In speaking of an "acute abdomen," the picture we have in mind and upon which the whole question hinges, is that of a peritonitis, or an infection of the peritoneal cavity. This, as is true of all inflammations, is not in itself an acute condition; it is the end result of bacterial invasion. Some of the symptoms mentioned by the essayist and by Dr. Grant in his discussion are not symptoms of acute infection of the abdomen; they are terminal symptoms-symptoms that follow in the wake of a widely diffused infection and which, in many cases, indicate that the case is going rapidly on to a fatal termination. Therefore, unless the physician decides, in any given case, that he is dealing with an acute abdomen which may get through without an operation, he should advise immediate operation, and the surgeon would then be willing to assume his part of the responsibility. I believe that the best results would be achieved under this plan.

Many different forms of infection occur in the peritoneal cavity, and that due to perforation of the stomach or intestines does not necessarily mean a fatal termination without surgical interference. It is a well known fact that infections in the upper part of the abdomen are more or less innocuous, and several days may elapse before the patient develops symptoms of peritonitis. However, that is

immaterial; the question is, what plan of treatment will result in the greatest good to the greatest number. For my own part, I believe that immediate operation should be carried out in all these cases.
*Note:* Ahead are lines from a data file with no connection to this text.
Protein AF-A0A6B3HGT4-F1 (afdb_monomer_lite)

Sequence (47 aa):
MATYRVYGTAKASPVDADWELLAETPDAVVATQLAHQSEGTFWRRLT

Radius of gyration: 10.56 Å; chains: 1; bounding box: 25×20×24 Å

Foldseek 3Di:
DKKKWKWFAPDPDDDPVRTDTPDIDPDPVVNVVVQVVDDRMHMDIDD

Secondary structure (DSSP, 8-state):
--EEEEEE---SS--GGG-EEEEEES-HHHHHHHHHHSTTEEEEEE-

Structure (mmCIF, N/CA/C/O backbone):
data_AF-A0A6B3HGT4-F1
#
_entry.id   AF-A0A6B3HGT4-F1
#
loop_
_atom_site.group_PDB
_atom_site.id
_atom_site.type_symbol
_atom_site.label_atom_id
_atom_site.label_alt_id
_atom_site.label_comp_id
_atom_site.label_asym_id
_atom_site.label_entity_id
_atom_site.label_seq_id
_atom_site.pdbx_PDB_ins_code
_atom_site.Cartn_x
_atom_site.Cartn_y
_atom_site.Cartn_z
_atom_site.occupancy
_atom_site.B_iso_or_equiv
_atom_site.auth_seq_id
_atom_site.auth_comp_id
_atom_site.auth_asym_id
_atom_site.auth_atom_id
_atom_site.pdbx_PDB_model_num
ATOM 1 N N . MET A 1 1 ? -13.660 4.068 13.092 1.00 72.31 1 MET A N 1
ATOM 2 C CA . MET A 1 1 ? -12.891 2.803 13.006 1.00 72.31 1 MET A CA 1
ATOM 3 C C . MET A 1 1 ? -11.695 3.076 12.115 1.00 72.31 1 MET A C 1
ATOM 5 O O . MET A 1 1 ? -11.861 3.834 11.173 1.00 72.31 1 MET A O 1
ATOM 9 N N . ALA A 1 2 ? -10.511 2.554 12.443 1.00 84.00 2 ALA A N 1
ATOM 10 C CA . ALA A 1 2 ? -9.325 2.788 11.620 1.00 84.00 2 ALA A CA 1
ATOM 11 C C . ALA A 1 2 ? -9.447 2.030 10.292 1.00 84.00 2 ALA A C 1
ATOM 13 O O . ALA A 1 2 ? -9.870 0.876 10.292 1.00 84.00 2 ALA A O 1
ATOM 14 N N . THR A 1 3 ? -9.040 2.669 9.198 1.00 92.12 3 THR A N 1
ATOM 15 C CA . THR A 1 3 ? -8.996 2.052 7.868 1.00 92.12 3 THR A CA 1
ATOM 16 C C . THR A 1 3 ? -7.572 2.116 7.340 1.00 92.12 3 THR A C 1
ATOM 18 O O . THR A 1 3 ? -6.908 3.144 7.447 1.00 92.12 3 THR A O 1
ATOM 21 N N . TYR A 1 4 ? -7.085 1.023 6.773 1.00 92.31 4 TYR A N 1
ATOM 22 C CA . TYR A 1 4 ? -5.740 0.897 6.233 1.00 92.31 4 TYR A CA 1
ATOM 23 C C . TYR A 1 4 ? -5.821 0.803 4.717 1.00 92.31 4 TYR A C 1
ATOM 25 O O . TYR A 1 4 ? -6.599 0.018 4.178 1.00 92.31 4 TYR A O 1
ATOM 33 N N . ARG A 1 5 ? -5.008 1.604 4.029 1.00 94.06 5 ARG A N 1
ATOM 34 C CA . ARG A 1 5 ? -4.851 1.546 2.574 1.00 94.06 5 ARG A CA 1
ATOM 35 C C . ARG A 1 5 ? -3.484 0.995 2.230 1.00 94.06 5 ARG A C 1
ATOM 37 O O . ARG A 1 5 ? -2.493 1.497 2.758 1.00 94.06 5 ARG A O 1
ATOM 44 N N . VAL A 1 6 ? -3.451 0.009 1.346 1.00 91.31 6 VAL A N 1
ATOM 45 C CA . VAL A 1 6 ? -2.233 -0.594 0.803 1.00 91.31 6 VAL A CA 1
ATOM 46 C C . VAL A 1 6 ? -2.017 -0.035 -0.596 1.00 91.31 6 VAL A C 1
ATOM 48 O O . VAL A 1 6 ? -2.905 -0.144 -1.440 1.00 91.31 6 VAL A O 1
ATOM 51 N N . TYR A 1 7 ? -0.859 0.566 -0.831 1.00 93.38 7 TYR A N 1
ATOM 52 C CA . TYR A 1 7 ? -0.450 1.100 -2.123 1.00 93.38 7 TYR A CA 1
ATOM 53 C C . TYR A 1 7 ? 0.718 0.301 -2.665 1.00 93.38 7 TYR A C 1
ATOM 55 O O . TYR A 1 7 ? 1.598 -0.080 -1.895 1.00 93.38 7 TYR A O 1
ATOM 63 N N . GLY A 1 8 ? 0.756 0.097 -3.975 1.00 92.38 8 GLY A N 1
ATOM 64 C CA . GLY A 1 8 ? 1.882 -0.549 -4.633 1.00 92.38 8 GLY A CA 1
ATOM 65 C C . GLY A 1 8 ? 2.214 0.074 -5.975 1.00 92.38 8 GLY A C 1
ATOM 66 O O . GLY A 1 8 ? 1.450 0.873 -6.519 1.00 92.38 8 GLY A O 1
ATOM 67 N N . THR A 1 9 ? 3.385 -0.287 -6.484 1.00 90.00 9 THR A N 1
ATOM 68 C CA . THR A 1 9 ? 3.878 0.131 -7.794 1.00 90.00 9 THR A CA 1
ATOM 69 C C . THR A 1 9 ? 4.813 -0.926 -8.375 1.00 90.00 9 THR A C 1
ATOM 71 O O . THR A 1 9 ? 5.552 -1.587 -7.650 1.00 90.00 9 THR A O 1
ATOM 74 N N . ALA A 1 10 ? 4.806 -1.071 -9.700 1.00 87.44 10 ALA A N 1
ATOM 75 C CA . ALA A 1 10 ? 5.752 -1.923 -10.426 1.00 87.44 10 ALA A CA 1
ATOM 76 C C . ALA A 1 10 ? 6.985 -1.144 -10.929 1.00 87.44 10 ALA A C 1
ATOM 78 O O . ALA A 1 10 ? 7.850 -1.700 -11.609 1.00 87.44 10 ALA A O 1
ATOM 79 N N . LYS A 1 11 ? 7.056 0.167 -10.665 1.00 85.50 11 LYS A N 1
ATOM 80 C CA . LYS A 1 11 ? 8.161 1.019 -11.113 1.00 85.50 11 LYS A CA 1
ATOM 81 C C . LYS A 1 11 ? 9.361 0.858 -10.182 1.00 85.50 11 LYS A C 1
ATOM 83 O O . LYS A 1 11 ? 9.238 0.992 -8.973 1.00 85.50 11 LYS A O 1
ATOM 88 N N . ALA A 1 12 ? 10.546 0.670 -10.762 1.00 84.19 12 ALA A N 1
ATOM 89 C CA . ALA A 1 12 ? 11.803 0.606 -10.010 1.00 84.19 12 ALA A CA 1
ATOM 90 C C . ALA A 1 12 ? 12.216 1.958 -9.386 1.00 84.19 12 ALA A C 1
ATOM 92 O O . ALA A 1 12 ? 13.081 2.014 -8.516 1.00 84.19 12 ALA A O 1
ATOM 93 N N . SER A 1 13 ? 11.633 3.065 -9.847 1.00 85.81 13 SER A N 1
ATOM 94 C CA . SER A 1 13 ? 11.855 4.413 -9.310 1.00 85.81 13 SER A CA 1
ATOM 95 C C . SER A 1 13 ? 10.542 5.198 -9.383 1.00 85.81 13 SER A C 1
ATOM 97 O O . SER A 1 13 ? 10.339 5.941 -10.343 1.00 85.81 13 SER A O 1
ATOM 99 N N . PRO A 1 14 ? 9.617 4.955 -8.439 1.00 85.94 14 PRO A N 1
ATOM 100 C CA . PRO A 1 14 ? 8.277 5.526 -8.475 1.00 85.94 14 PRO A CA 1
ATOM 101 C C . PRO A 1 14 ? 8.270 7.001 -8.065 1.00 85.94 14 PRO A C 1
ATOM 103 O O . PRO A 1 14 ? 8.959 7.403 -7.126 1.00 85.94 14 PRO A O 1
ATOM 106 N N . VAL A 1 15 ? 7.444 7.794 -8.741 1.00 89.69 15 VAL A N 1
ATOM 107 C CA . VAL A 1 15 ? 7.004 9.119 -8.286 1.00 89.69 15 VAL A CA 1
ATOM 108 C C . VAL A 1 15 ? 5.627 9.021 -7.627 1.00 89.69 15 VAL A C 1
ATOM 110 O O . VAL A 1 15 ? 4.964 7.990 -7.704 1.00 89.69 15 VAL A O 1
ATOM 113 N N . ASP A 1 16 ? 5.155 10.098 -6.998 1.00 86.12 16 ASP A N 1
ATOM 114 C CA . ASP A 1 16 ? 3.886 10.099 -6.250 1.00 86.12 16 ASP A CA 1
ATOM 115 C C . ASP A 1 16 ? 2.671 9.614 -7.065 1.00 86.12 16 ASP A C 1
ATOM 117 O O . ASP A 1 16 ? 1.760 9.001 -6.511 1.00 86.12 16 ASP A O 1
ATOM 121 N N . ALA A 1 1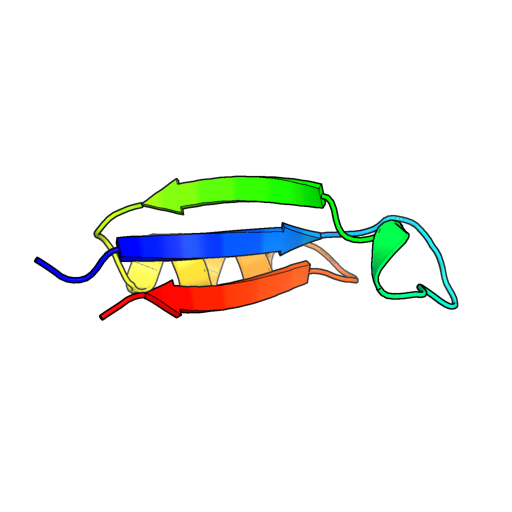7 ? 2.663 9.848 -8.380 1.00 89.69 17 ALA A N 1
ATOM 122 C CA . ALA A 1 17 ? 1.590 9.420 -9.277 1.00 89.69 17 ALA A CA 1
ATOM 123 C C . ALA A 1 17 ? 1.648 7.932 -9.677 1.00 89.69 17 ALA A C 1
ATOM 125 O O . ALA A 1 17 ? 0.665 7.419 -10.202 1.00 89.69 17 ALA A O 1
ATOM 126 N N . ASP A 1 18 ? 2.768 7.241 -9.440 1.00 89.00 18 ASP A N 1
ATOM 127 C CA . ASP A 1 18 ? 2.947 5.823 -9.791 1.00 89.00 18 ASP A CA 1
ATOM 128 C C . ASP A 1 18 ? 2.369 4.864 -8.737 1.00 89.00 18 ASP A C 1
ATOM 130 O O . ASP A 1 18 ? 2.448 3.643 -8.903 1.00 89.00 18 ASP A O 1
ATOM 134 N N . TRP A 1 19 ? 1.849 5.399 -7.628 1.00 89.94 19 TRP A N 1
ATOM 135 C CA . TRP A 1 19 ? 1.302 4.620 -6.523 1.00 89.94 19 TRP A CA 1
ATOM 136 C C . TRP A 1 19 ? -0.190 4.382 -6.705 1.00 89.94 19 TRP A C 1
ATOM 138 O O . TRP A 1 19 ? -1.006 5.302 -6.636 1.00 89.94 19 TRP A O 1
ATOM 148 N N . GLU A 1 20 ? -0.553 3.116 -6.853 1.00 92.81 20 GLU A N 1
ATOM 149 C CA . GLU A 1 20 ? -1.935 2.694 -7.035 1.00 92.81 20 GLU A CA 1
ATOM 150 C C . GLU A 1 20 ? -2.471 2.054 -5.755 1.00 92.81 20 GLU A C 1
ATOM 152 O O . GLU A 1 20 ? -1.749 1.361 -5.034 1.00 92.81 20 GLU A O 1
ATOM 157 N N . LEU A 1 21 ? -3.749 2.290 -5.451 1.00 92.81 21 LEU A N 1
ATOM 158 C CA . LEU A 1 21 ? -4.420 1.639 -4.329 1.00 92.81 21 LEU A CA 1
ATOM 159 C C . LEU A 1 21 ? -4.685 0.172 -4.683 1.00 92.81 21 LEU A C 1
ATOM 161 O O . LEU A 1 21 ? -5.487 -0.113 -5.567 1.00 92.81 21 LEU A O 1
ATOM 165 N N . LEU A 1 22 ? -4.061 -0.748 -3.953 1.00 91.12 22 LEU A N 1
ATOM 166 C CA . LEU A 1 22 ? -4.247 -2.188 -4.140 1.00 91.12 22 LEU A CA 1
ATOM 167 C C . LEU A 1 22 ? -5.369 -2.745 -3.262 1.00 91.12 22 LEU A C 1
ATOM 169 O O . LEU A 1 22 ? -6.121 -3.617 -3.689 1.00 91.12 22 LEU A O 1
ATOM 173 N N . ALA A 1 23 ? -5.475 -2.259 -2.022 1.00 92.31 23 ALA A N 1
ATOM 174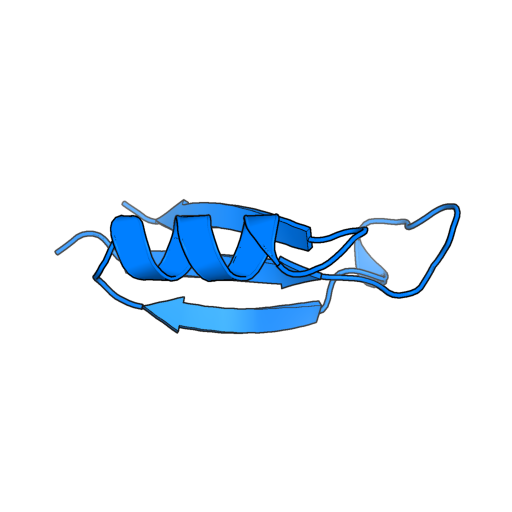 C CA . ALA A 1 23 ? -6.469 -2.738 -1.067 1.00 92.31 23 ALA A CA 1
ATOM 175 C C . ALA A 1 23 ? -6.832 -1.681 -0.020 1.00 92.31 23 ALA A C 1
ATOM 177 O O . ALA A 1 23 ? -6.010 -0.847 0.369 1.00 92.31 23 ALA A O 1
ATOM 178 N N . GLU A 1 24 ? -8.057 -1.776 0.495 1.00 94.62 24 GLU A N 1
ATOM 179 C CA . GLU A 1 24 ? -8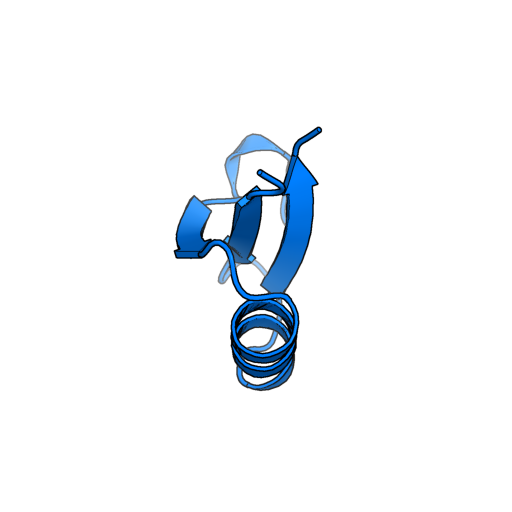.534 -1.039 1.662 1.00 94.62 24 GLU A CA 1
ATOM 180 C C . GLU A 1 24 ? -9.136 -2.037 2.661 1.00 94.62 24 GLU A C 1
ATOM 182 O O . GLU A 1 24 ? -9.986 -2.848 2.298 1.00 94.62 24 GLU A O 1
ATOM 187 N N . THR A 1 25 ? -8.666 -2.024 3.909 1.00 93.25 25 T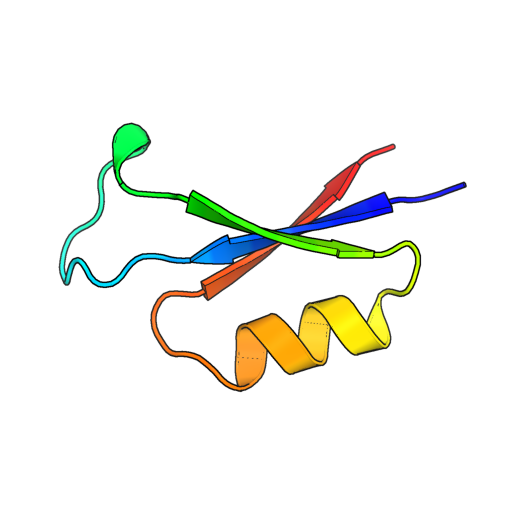HR A N 1
ATOM 188 C CA . THR A 1 25 ? -9.100 -2.973 4.946 1.00 93.25 25 THR A CA 1
ATOM 189 C C . THR A 1 25 ? -9.132 -2.309 6.323 1.00 93.25 25 THR A C 1
ATOM 191 O O . THR A 1 25 ? -8.270 -1.481 6.618 1.00 93.25 25 THR A O 1
ATOM 194 N N . PRO A 1 26 ? -10.092 -2.643 7.202 1.00 94.50 26 PRO A N 1
ATOM 195 C CA . PRO A 1 26 ? -10.069 -2.205 8.597 1.00 94.50 26 PRO A CA 1
ATOM 196 C C . PRO A 1 26 ? -9.077 -3.002 9.467 1.00 94.50 26 PRO A C 1
ATOM 198 O O . PRO A 1 26 ? -8.841 -2.632 10.615 1.00 94.50 26 PRO A O 1
ATOM 201 N N . ASP A 1 27 ? -8.499 -4.089 8.944 1.00 93.69 27 ASP A N 1
ATOM 202 C CA . ASP A 1 27 ? -7.590 -4.979 9.671 1.00 93.69 27 ASP A CA 1
ATOM 203 C C . ASP A 1 27 ? -6.112 -4.670 9.363 1.00 93.69 27 ASP A C 1
ATOM 205 O O . ASP A 1 27 ? -5.645 -4.779 8.225 1.00 93.69 27 ASP A O 1
ATOM 209 N N . ALA A 1 28 ? -5.354 -4.323 10.406 1.00 90.19 28 ALA A N 1
ATOM 210 C CA . ALA A 1 28 ? -3.930 -4.013 10.317 1.00 90.19 28 ALA A CA 1
ATOM 211 C C . ALA A 1 28 ? -3.055 -5.224 9.943 1.00 90.19 28 ALA A C 1
ATOM 213 O O . ALA A 1 28 ? -2.018 -5.057 9.292 1.00 90.19 28 ALA A O 1
ATOM 214 N N . VAL A 1 29 ? -3.450 -6.437 10.346 1.00 93.31 29 VAL A N 1
ATOM 215 C CA . VAL A 1 29 ? -2.711 -7.674 10.053 1.00 93.31 29 VAL A CA 1
ATOM 216 C C . VAL A 1 29 ? -2.791 -7.968 8.562 1.00 93.31 29 VAL A C 1
ATOM 218 O O . VAL A 1 29 ? -1.762 -8.190 7.924 1.00 93.31 29 VAL A O 1
ATOM 221 N N . VAL A 1 30 ? -3.991 -7.860 7.986 1.00 91.06 30 VAL A N 1
ATOM 222 C CA . VAL A 1 30 ? -4.213 -8.037 6.543 1.00 91.06 30 VAL A CA 1
ATOM 223 C C . VAL A 1 30 ? -3.433 -6.993 5.740 1.00 91.06 30 VAL A C 1
ATOM 225 O O . VAL A 1 30 ? -2.747 -7.347 4.784 1.00 91.06 30 VAL A O 1
ATOM 228 N N . ALA A 1 31 ? -3.463 -5.718 6.148 1.00 89.50 31 ALA A N 1
ATOM 229 C CA . ALA A 1 31 ? -2.702 -4.661 5.474 1.00 89.50 31 ALA A CA 1
ATOM 230 C C . ALA A 1 31 ? -1.182 -4.915 5.496 1.00 89.50 31 ALA A C 1
ATOM 232 O O . ALA A 1 31 ? -0.497 -4.700 4.495 1.00 89.50 31 ALA A O 1
ATOM 233 N N . THR A 1 32 ? -0.661 -5.412 6.623 1.00 89.12 32 THR A N 1
ATOM 234 C CA . THR A 1 32 ? 0.764 -5.742 6.780 1.00 89.12 32 THR A CA 1
ATOM 235 C C . THR A 1 32 ? 1.162 -6.938 5.928 1.00 89.12 32 THR A C 1
ATOM 237 O O . THR A 1 32 ? 2.186 -6.889 5.252 1.00 89.12 32 THR A O 1
ATOM 240 N N . GLN A 1 33 ? 0.345 -7.991 5.920 1.00 92.19 33 GLN A N 1
ATOM 241 C CA . GLN A 1 33 ? 0.586 -9.169 5.097 1.00 92.19 33 GLN A CA 1
ATOM 242 C C . GLN A 1 33 ? 0.629 -8.806 3.608 1.00 92.19 33 GLN A C 1
ATOM 244 O O . GLN A 1 33 ? 1.555 -9.219 2.915 1.00 92.19 33 GLN A O 1
ATOM 249 N N . LEU A 1 34 ? -0.324 -7.996 3.135 1.00 87.44 34 LEU A N 1
ATOM 250 C CA . LEU A 1 34 ? -0.380 -7.561 1.737 1.00 87.44 34 LEU A CA 1
ATOM 251 C C . LEU A 1 34 ? 0.855 -6.753 1.333 1.00 87.44 34 LEU A C 1
ATOM 253 O O . LEU A 1 34 ? 1.431 -7.026 0.290 1.00 87.44 34 LEU A O 1
ATOM 257 N N . ALA A 1 35 ? 1.310 -5.816 2.169 1.00 88.19 35 ALA A N 1
ATOM 258 C CA . ALA A 1 35 ? 2.523 -5.054 1.869 1.00 88.19 35 ALA A CA 1
ATOM 259 C C . ALA A 1 35 ? 3.809 -5.891 1.944 1.00 88.19 35 ALA A C 1
ATOM 261 O O . ALA A 1 35 ? 4.794 -5.548 1.304 1.00 88.19 35 ALA A O 1
ATOM 262 N N . HIS A 1 36 ? 3.824 -6.970 2.732 1.00 85.69 36 HIS A N 1
ATOM 263 C CA . HIS A 1 36 ? 4.995 -7.837 2.862 1.00 85.69 36 HIS A CA 1
ATOM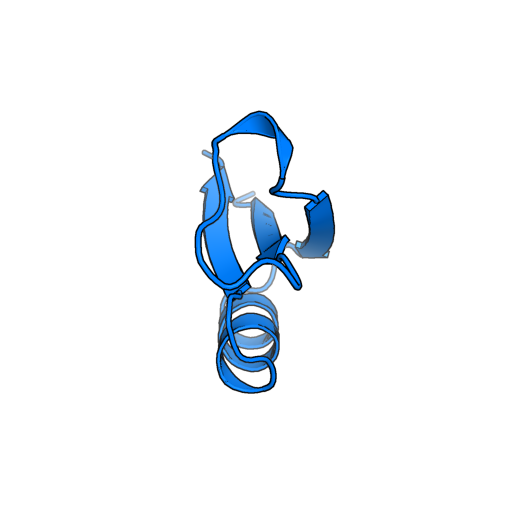 264 C C . HIS A 1 36 ? 5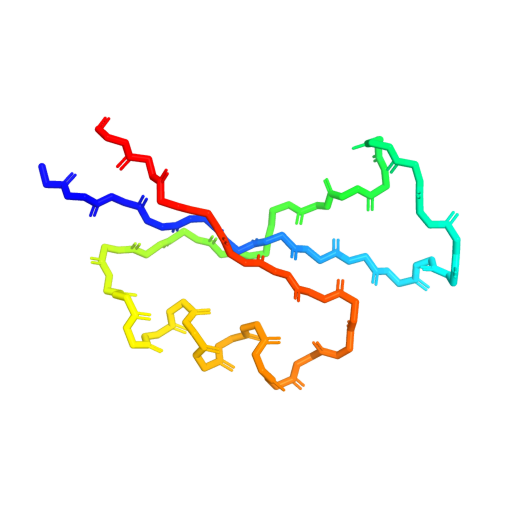.118 -8.851 1.716 1.00 85.69 36 HIS A C 1
ATOM 266 O O . HIS A 1 36 ? 6.224 -9.255 1.369 1.00 85.69 36 HIS A O 1
ATOM 272 N N . GLN A 1 37 ? 3.994 -9.279 1.137 1.00 82.31 37 GLN A N 1
ATOM 273 C CA . GLN A 1 37 ? 3.970 -10.266 0.054 1.00 82.31 37 GLN A CA 1
ATOM 274 C C . GLN A 1 37 ? 4.357 -9.690 -1.315 1.00 82.31 37 GLN A C 1
ATOM 276 O O . GLN A 1 37 ? 4.635 -10.468 -2.228 1.00 82.31 37 GLN A O 1
ATOM 281 N N . SER A 1 38 ? 4.388 -8.365 -1.474 1.00 74.81 38 SER A N 1
ATOM 282 C CA . SER A 1 38 ? 4.725 -7.709 -2.735 1.00 74.81 38 SER A CA 1
ATOM 283 C C . SER A 1 38 ? 5.868 -6.710 -2.575 1.00 74.81 38 SER A C 1
ATOM 285 O O . SER A 1 38 ? 5.853 -5.828 -1.717 1.00 74.81 38 SER A O 1
ATOM 287 N N . GLU A 1 39 ? 6.868 -6.824 -3.449 1.00 74.88 39 GLU A N 1
ATOM 288 C CA . GLU A 1 39 ? 7.895 -5.792 -3.587 1.00 74.88 39 GLU A CA 1
ATOM 289 C C . GLU A 1 39 ? 7.246 -4.471 -4.035 1.00 74.88 39 GLU A C 1
ATOM 291 O O . GLU A 1 39 ? 6.225 -4.465 -4.727 1.00 74.88 39 GLU A O 1
ATOM 296 N N . GLY A 1 40 ? 7.797 -3.336 -3.598 1.00 78.31 40 GLY A N 1
ATOM 297 C CA . GLY A 1 40 ? 7.280 -2.019 -3.989 1.00 78.31 40 GLY A CA 1
ATOM 298 C C . GLY A 1 40 ? 5.880 -1.706 -3.452 1.00 78.31 40 GLY A C 1
ATOM 299 O O . GLY A 1 40 ? 5.121 -1.006 -4.115 1.00 78.31 40 GLY A O 1
ATOM 300 N N . THR A 1 41 ? 5.513 -2.230 -2.278 1.00 84.56 41 THR A N 1
ATOM 301 C CA . THR A 1 41 ? 4.197 -2.016 -1.653 1.00 84.56 41 THR A CA 1
ATOM 302 C C . THR A 1 41 ? 4.341 -1.504 -0.217 1.00 84.56 41 THR A C 1
ATOM 304 O O . THR A 1 41 ? 5.236 -1.921 0.514 1.00 84.56 41 THR A O 1
ATOM 307 N N . PHE A 1 42 ? 3.465 -0.593 0.214 1.00 84.88 42 PHE A N 1
ATOM 308 C CA . PHE A 1 42 ? 3.388 -0.109 1.597 1.00 84.88 42 PHE A CA 1
ATOM 309 C C . PHE A 1 42 ? 1.936 0.118 2.027 1.00 84.88 42 PHE A C 1
ATOM 311 O O . PHE A 1 42 ? 1.042 0.251 1.195 1.00 84.88 42 PHE A O 1
ATOM 318 N N . TRP A 1 43 ? 1.679 0.202 3.334 1.00 84.06 43 TRP A N 1
ATOM 319 C CA . TRP A 1 43 ? 0.358 0.553 3.859 1.00 84.06 43 TRP A CA 1
ATOM 320 C C . TRP A 1 43 ? 0.399 1.819 4.711 1.00 84.06 43 TRP A C 1
ATOM 322 O O . TRP A 1 43 ? 1.405 2.133 5.345 1.00 84.06 43 TRP A O 1
ATOM 332 N N . ARG A 1 44 ? -0.719 2.549 4.750 1.00 85.88 44 ARG A N 1
ATOM 333 C CA . ARG A 1 44 ? -0.913 3.695 5.647 1.00 85.88 44 ARG A CA 1
ATOM 334 C C . ARG A 1 44 ? -2.256 3.610 6.362 1.00 85.88 44 ARG A C 1
ATOM 336 O O . ARG A 1 44 ? -3.260 3.217 5.767 1.00 85.88 44 ARG A O 1
ATOM 343 N N . ARG A 1 45 ? -2.275 4.016 7.630 1.00 84.19 45 ARG A N 1
ATOM 344 C CA . ARG A 1 45 ? -3.491 4.140 8.441 1.00 84.19 45 ARG A CA 1
ATOM 345 C C . ARG A 1 45 ? -4.174 5.479 8.162 1.00 84.19 45 ARG A C 1
ATOM 347 O O . ARG A 1 45 ? -3.519 6.516 8.173 1.00 84.19 45 ARG A O 1
ATOM 354 N N . LEU A 1 46 ? -5.483 5.451 7.959 1.00 84.25 46 LEU A N 1
ATOM 355 C CA . LEU A 1 46 ? -6.362 6.615 7.944 1.00 84.25 46 LEU A CA 1
ATOM 356 C C . LEU A 1 46 ? -7.052 6.718 9.313 1.00 84.25 46 LEU A C 1
ATOM 358 O O . LEU A 1 46 ? -7.505 5.705 9.859 1.00 84.25 46 LEU A O 1
ATOM 362 N N . THR A 1 47 ? -7.042 7.922 9.890 1.00 79.81 47 THR A N 1
ATOM 363 C CA . THR A 1 47 ? -7.673 8.260 11.179 1.00 79.81 47 THR A CA 1
ATOM 364 C C . THR A 1 47 ? -9.167 8.467 11.044 1.00 79.81 47 THR A C 1
ATOM 366 O O . THR A 1 47 ? -9.547 9.189 10.096 1.00 79.81 47 THR A O 1
#

pLDDT: mean 87.76, std 5.34, range [72.31, 94.62]

Although the paper was very short, the topic includes such a tremendous field that if we take the time necessary to consider all of its phases, we would be here all night. Therefore, I will not attempt it.

It

I would say, however, that, if there is one intra-abdominal condition in which absolutely no delay is permissible, it is intestinal obstruction. To delay operation in order to make an accurate diagnosis, or in attempts to relieve the patient, is the worst thing that can be done, because conditions may arise which will cause the death of the patient irrespective of any surgery we may do. In the case presented by Dr. Baldauf to-night we have an example of what may occur. This woman undoubtedly had an "acute abdomen" at one time, and the symptoms which Dr. Baldauf described were recrudescent or recurring symptoms. had become a case which might be termed a "chronic abdomen," and it is a very beautiful illustration of what may occur if we wait too long. In the vast majority of cases, while I agree that accurate diagnosis cannot always be made, still I think the attendant can arrive at a definite conclusion as to what plan of procedure he will adopt in a given case. If he waits until the patient has chills, temperature, vomiting, etc., he will have waited too long. As I understand it, there is no one symptom, unless it be the sudden onset of intense pain, that determines an acute abdomen. If one pins his faith to the temperature or pulse, he will lose out every time. Some of the most widely diffused purulent abdomens I have ever

seen showed absolutely no acceleration of the pulse, and no elevation of temperature. We have all seen cases of peritonitis and appendicitis without much acceleration of the pulse or elevation of temperature. Therefore, in my opinion, there is no one symptom upon which a great deal of stress can be laid in determining an acute abdomen aside from the sudden onset of severe pain. This is the one and only early symptom which is absolutely dependable.

DR. J. G. CECIL: There seems to me to be one phase of this subject that deserves a little more attention than has been given to it in the short paper presented by the essayist. A close study of the preceding symptoms will very often determine whether the abdomen is what might be termed acute, or whether the condition is the result of a disease process that has been going on for some time, and I think it is obligatory upon the attending physician to make a very careful analysis of the preceding history. Of course, very often a history of preceding symptoms is not obtainable, and it is not always reliable when it is obtained, but in a great many instances it will help to clear up the diagnosis, and will put the physician in position to defend his course, either in treating the case medicinally, or in giving it up and turning it over to the surgeon.

There are a great many symptoms which are either overlooked entirely, or are not considered important, but which, when studied closely and given their due significance, may aid materially in clearing up the diagnosis.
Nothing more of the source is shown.